RECORDED DATA.

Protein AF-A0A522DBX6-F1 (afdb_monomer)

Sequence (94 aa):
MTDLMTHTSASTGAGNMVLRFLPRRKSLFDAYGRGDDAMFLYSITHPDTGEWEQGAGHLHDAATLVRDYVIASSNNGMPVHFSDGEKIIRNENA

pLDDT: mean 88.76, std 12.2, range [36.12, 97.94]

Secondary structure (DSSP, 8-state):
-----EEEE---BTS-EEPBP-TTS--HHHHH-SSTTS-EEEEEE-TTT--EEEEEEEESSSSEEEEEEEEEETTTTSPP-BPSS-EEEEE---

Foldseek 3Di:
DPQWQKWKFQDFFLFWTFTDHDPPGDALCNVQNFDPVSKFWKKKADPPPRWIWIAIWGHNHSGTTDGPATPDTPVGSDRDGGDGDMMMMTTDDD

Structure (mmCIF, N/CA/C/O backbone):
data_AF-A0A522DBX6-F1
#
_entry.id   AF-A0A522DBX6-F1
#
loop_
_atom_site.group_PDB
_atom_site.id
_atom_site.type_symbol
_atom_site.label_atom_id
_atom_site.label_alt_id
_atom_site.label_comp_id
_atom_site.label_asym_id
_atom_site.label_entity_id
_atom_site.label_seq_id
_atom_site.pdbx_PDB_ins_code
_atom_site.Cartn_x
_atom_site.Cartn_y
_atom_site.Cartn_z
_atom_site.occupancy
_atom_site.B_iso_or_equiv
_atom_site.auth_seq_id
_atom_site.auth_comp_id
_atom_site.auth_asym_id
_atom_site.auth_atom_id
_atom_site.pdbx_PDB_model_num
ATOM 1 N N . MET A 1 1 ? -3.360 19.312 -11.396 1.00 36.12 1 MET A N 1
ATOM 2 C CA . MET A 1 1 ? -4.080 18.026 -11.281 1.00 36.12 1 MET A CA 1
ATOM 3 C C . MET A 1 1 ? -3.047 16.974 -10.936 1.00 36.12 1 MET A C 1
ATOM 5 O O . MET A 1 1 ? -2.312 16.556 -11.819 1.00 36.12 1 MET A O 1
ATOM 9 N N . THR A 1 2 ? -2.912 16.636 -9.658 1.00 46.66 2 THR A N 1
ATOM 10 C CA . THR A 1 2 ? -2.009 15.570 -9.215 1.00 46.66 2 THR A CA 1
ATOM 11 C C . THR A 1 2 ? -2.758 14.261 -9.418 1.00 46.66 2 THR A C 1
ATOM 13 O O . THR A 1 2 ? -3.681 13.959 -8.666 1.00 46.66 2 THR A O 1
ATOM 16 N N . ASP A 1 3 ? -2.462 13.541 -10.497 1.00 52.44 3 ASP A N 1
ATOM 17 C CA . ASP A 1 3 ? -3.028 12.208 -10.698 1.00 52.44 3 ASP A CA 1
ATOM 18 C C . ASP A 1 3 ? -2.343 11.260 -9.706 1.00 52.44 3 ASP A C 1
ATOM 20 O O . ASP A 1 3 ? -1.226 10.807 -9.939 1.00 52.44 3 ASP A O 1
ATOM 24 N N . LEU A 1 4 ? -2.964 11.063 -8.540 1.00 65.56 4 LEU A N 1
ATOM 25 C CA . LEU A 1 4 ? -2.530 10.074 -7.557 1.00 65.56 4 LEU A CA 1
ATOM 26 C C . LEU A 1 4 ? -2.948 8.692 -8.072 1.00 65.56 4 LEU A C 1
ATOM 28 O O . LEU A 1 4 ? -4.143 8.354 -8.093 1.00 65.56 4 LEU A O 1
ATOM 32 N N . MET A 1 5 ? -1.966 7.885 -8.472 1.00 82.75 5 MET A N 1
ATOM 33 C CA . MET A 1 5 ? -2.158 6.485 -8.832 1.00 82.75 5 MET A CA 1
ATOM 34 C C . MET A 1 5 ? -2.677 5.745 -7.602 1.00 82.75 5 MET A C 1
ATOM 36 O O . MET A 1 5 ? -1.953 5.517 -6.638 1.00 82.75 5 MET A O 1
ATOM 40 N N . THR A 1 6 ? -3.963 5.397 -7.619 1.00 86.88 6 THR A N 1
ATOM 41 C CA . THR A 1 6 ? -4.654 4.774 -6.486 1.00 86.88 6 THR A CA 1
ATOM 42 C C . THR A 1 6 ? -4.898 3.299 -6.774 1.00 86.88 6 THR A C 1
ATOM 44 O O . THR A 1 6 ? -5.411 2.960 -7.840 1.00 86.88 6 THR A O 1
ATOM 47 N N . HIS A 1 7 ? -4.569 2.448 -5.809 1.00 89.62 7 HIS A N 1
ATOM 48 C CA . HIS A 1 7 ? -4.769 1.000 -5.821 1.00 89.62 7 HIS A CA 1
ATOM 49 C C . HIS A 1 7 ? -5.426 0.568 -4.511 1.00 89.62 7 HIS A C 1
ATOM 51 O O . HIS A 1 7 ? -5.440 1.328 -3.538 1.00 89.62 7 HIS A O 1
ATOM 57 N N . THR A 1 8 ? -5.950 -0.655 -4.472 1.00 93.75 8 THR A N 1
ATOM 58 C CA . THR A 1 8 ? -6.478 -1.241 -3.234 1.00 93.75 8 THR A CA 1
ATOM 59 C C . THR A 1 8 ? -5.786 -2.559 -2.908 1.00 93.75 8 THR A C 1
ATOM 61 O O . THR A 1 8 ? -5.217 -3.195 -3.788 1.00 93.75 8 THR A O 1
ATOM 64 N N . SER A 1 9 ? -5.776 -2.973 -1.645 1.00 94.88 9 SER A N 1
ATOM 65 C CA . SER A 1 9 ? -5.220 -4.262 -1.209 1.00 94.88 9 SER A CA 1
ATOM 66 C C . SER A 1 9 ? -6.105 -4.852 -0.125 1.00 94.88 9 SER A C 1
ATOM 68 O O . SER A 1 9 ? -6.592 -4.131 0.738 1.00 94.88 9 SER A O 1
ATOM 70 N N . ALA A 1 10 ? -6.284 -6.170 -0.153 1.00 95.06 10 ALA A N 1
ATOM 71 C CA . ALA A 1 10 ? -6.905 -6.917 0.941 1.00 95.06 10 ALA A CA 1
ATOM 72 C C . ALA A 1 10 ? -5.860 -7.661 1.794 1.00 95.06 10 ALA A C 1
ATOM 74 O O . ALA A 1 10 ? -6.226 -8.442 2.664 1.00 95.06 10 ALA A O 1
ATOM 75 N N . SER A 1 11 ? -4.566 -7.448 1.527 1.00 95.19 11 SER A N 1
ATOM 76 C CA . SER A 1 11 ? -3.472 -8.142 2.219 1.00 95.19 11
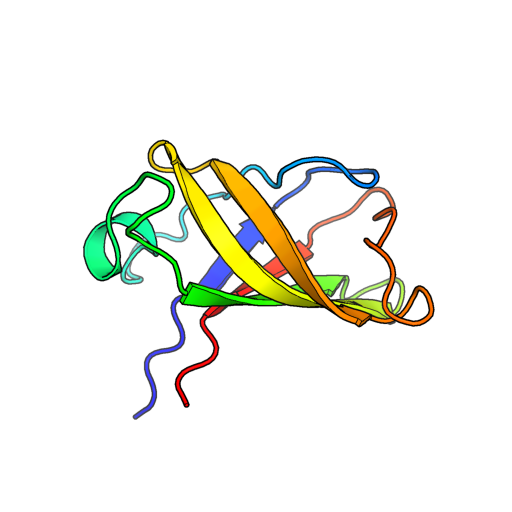 SER A CA 1
ATOM 77 C C . SER A 1 11 ? -3.431 -7.753 3.693 1.00 95.19 11 SER A C 1
ATOM 79 O O . SER A 1 11 ? -3.767 -6.620 4.046 1.00 95.19 11 SER A O 1
ATOM 81 N N . THR A 1 12 ? -3.019 -8.684 4.543 1.00 95.38 12 THR A N 1
ATOM 82 C CA . THR A 1 12 ? -3.017 -8.539 6.001 1.00 95.38 12 THR A CA 1
ATOM 83 C C . THR A 1 12 ? -1.622 -8.783 6.557 1.00 95.38 12 THR A C 1
ATOM 85 O O . THR A 1 12 ? -0.733 -9.309 5.880 1.00 95.38 12 THR A O 1
ATOM 88 N N . GLY A 1 13 ? -1.418 -8.369 7.800 1.00 95.25 13 GLY A N 1
ATOM 89 C CA . GLY A 1 13 ? -0.138 -8.456 8.476 1.00 95.25 13 GLY A CA 1
ATOM 90 C C . GLY A 1 13 ? 0.886 -7.438 7.990 1.00 95.25 13 GLY A C 1
ATOM 91 O O . GLY A 1 13 ? 0.545 -6.403 7.419 1.00 95.25 13 GLY A O 1
ATOM 92 N N . ALA A 1 14 ? 2.156 -7.719 8.280 1.00 93.31 14 ALA A N 1
ATOM 93 C CA . ALA A 1 14 ? 3.284 -6.838 7.981 1.00 93.31 14 ALA A CA 1
ATOM 94 C C . ALA A 1 14 ? 4.085 -7.289 6.741 1.00 93.31 14 ALA A C 1
ATOM 96 O O . ALA A 1 14 ? 5.253 -6.938 6.588 1.00 93.31 14 ALA A O 1
ATOM 97 N N . GLY A 1 15 ? 3.486 -8.077 5.852 1.00 93.56 15 GLY A N 1
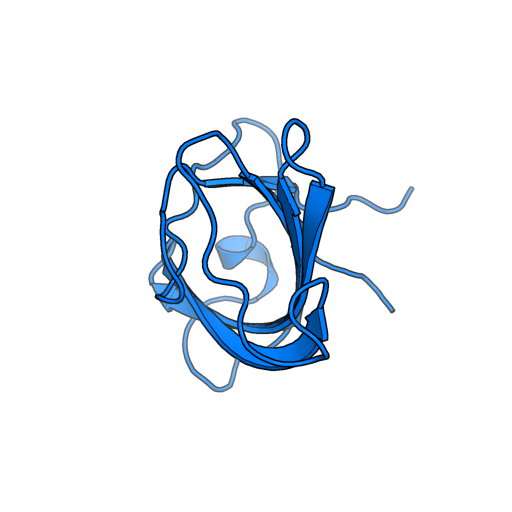ATOM 98 C CA . GLY A 1 15 ? 4.144 -8.531 4.628 1.00 93.56 15 GLY A CA 1
ATOM 99 C C . GLY A 1 15 ? 4.104 -7.515 3.484 1.00 93.56 15 GLY A C 1
ATOM 100 O O . GLY A 1 15 ? 3.749 -6.344 3.655 1.00 93.56 15 GLY A O 1
ATOM 101 N N . ASN A 1 16 ? 4.451 -8.009 2.297 1.00 94.56 16 ASN A N 1
ATOM 102 C CA . ASN A 1 16 ? 4.226 -7.312 1.034 1.00 94.56 16 ASN A CA 1
ATOM 103 C C . ASN A 1 16 ? 2.723 -7.141 0.774 1.00 94.56 16 ASN A C 1
ATOM 105 O O . ASN A 1 16 ? 1.898 -7.938 1.227 1.00 94.56 16 ASN A O 1
ATOM 109 N N . MET A 1 17 ? 2.375 -6.114 0.005 1.00 95.44 17 MET A N 1
ATOM 110 C CA . MET A 1 17 ? 0.993 -5.789 -0.337 1.00 95.44 17 MET A CA 1
ATOM 111 C C . MET A 1 17 ? 0.681 -6.214 -1.769 1.00 95.44 17 MET A C 1
ATOM 113 O O . MET A 1 17 ? 1.298 -5.722 -2.711 1.00 95.44 17 MET A O 1
ATOM 117 N N . VAL A 1 18 ? -0.324 -7.071 -1.942 1.00 95.50 18 VAL A N 1
ATOM 118 C CA . VAL A 1 18 ? -0.867 -7.400 -3.265 1.00 95.50 18 VAL A CA 1
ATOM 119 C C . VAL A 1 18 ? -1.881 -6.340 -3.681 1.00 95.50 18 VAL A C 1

EXERCISE DESCRIPTION. From the data above, return exactly the lines from the one with "ATOM 74 O O" up to and including the one with "ATOM 101 N N". Pictures do not go in the copy.

RESULT OF THIS TASK.
ATOM 74 O O . ALA A 1 10 ? -6.226 -8.442 2.664 1.00 95.06 10 ALA A O 1
ATOM 75 N N . SER A 1 11 ? -4.566 -7.448 1.527 1.00 95.19 11 SER A N 1
ATOM 76 C CA . SER A 1 11 ? -3.472 -8.142 2.219 1.00 95.19 11
 SER A CA 1
ATOM 77 C C . SER A 1 11 ? -3.431 -7.753 3.693 1.00 95.19 11 SER A C 1
ATOM 79 O O . SER A 1 11 ? -3.767 -6.620 4.046 1.00 95.19 11 SER A O 1
ATOM 81 N N . THR A 1 12 ? -3.019 -8.684 4.543 1.00 95.38 12 THR A N 1
ATOM 82 C CA . THR A 1 12 ? -3.017 -8.539 6.001 1.00 95.38 12 THR A CA 1
ATOM 83 C C . THR A 1 12 ? -1.622 -8.783 6.557 1.00 95.38 12 THR A C 1
ATOM 85 O O . THR A 1 12 ? -0.733 -9.309 5.880 1.00 95.38 12 THR A O 1
ATOM 88 N N . GLY A 1 13 ? -1.418 -8.369 7.800 1.00 95.25 13 GLY A N 1
ATOM 89 C CA . GLY A 1 13 ? -0.138 -8.456 8.476 1.00 95.25 13 GLY A CA 1
ATOM 90 C C . GLY A 1 13 ? 0.886 -7.438 7.990 1.00 95.25 13 GLY A C 1
ATOM 91 O O . GLY A 1 13 ? 0.545 -6.403 7.419 1.00 95.25 13 GLY A O 1
ATOM 92 N N . ALA A 1 14 ? 2.156 -7.719 8.280 1.00 93.31 14 ALA A N 1
ATOM 93 C CA . ALA A 1 14 ? 3.284 -6.838 7.981 1.00 93.31 14 ALA A CA 1
ATOM 94 C C . ALA A 1 14 ? 4.085 -7.289 6.741 1.00 93.31 14 ALA A C 1
ATOM 96 O O . ALA A 1 14 ? 5.253 -6.938 6.588 1.00 93.31 14 ALA A O 1
ATOM 97 N N . GLY A 1 15 ? 3.486 -8.077 5.852 1.00 93.56 15 GLY A N 1
ATOM 98 C CA . GLY A 1 15 ? 4.144 -8.531 4.628 1.00 93.56 15 GLY A CA 1
ATOM 99 C C . GLY A 1 15 ? 4.104 -7.515 3.484 1.00 93.56 15 GLY A C 1
ATOM 100 O O . GLY A 1 15 ? 3.749 -6.344 3.655 1.00 93.56 15 GLY A O 1
ATOM 101 N N . ASN A 1 16 ? 4.451 -8.009 2.297 1.00 94.56 16 ASN A N 1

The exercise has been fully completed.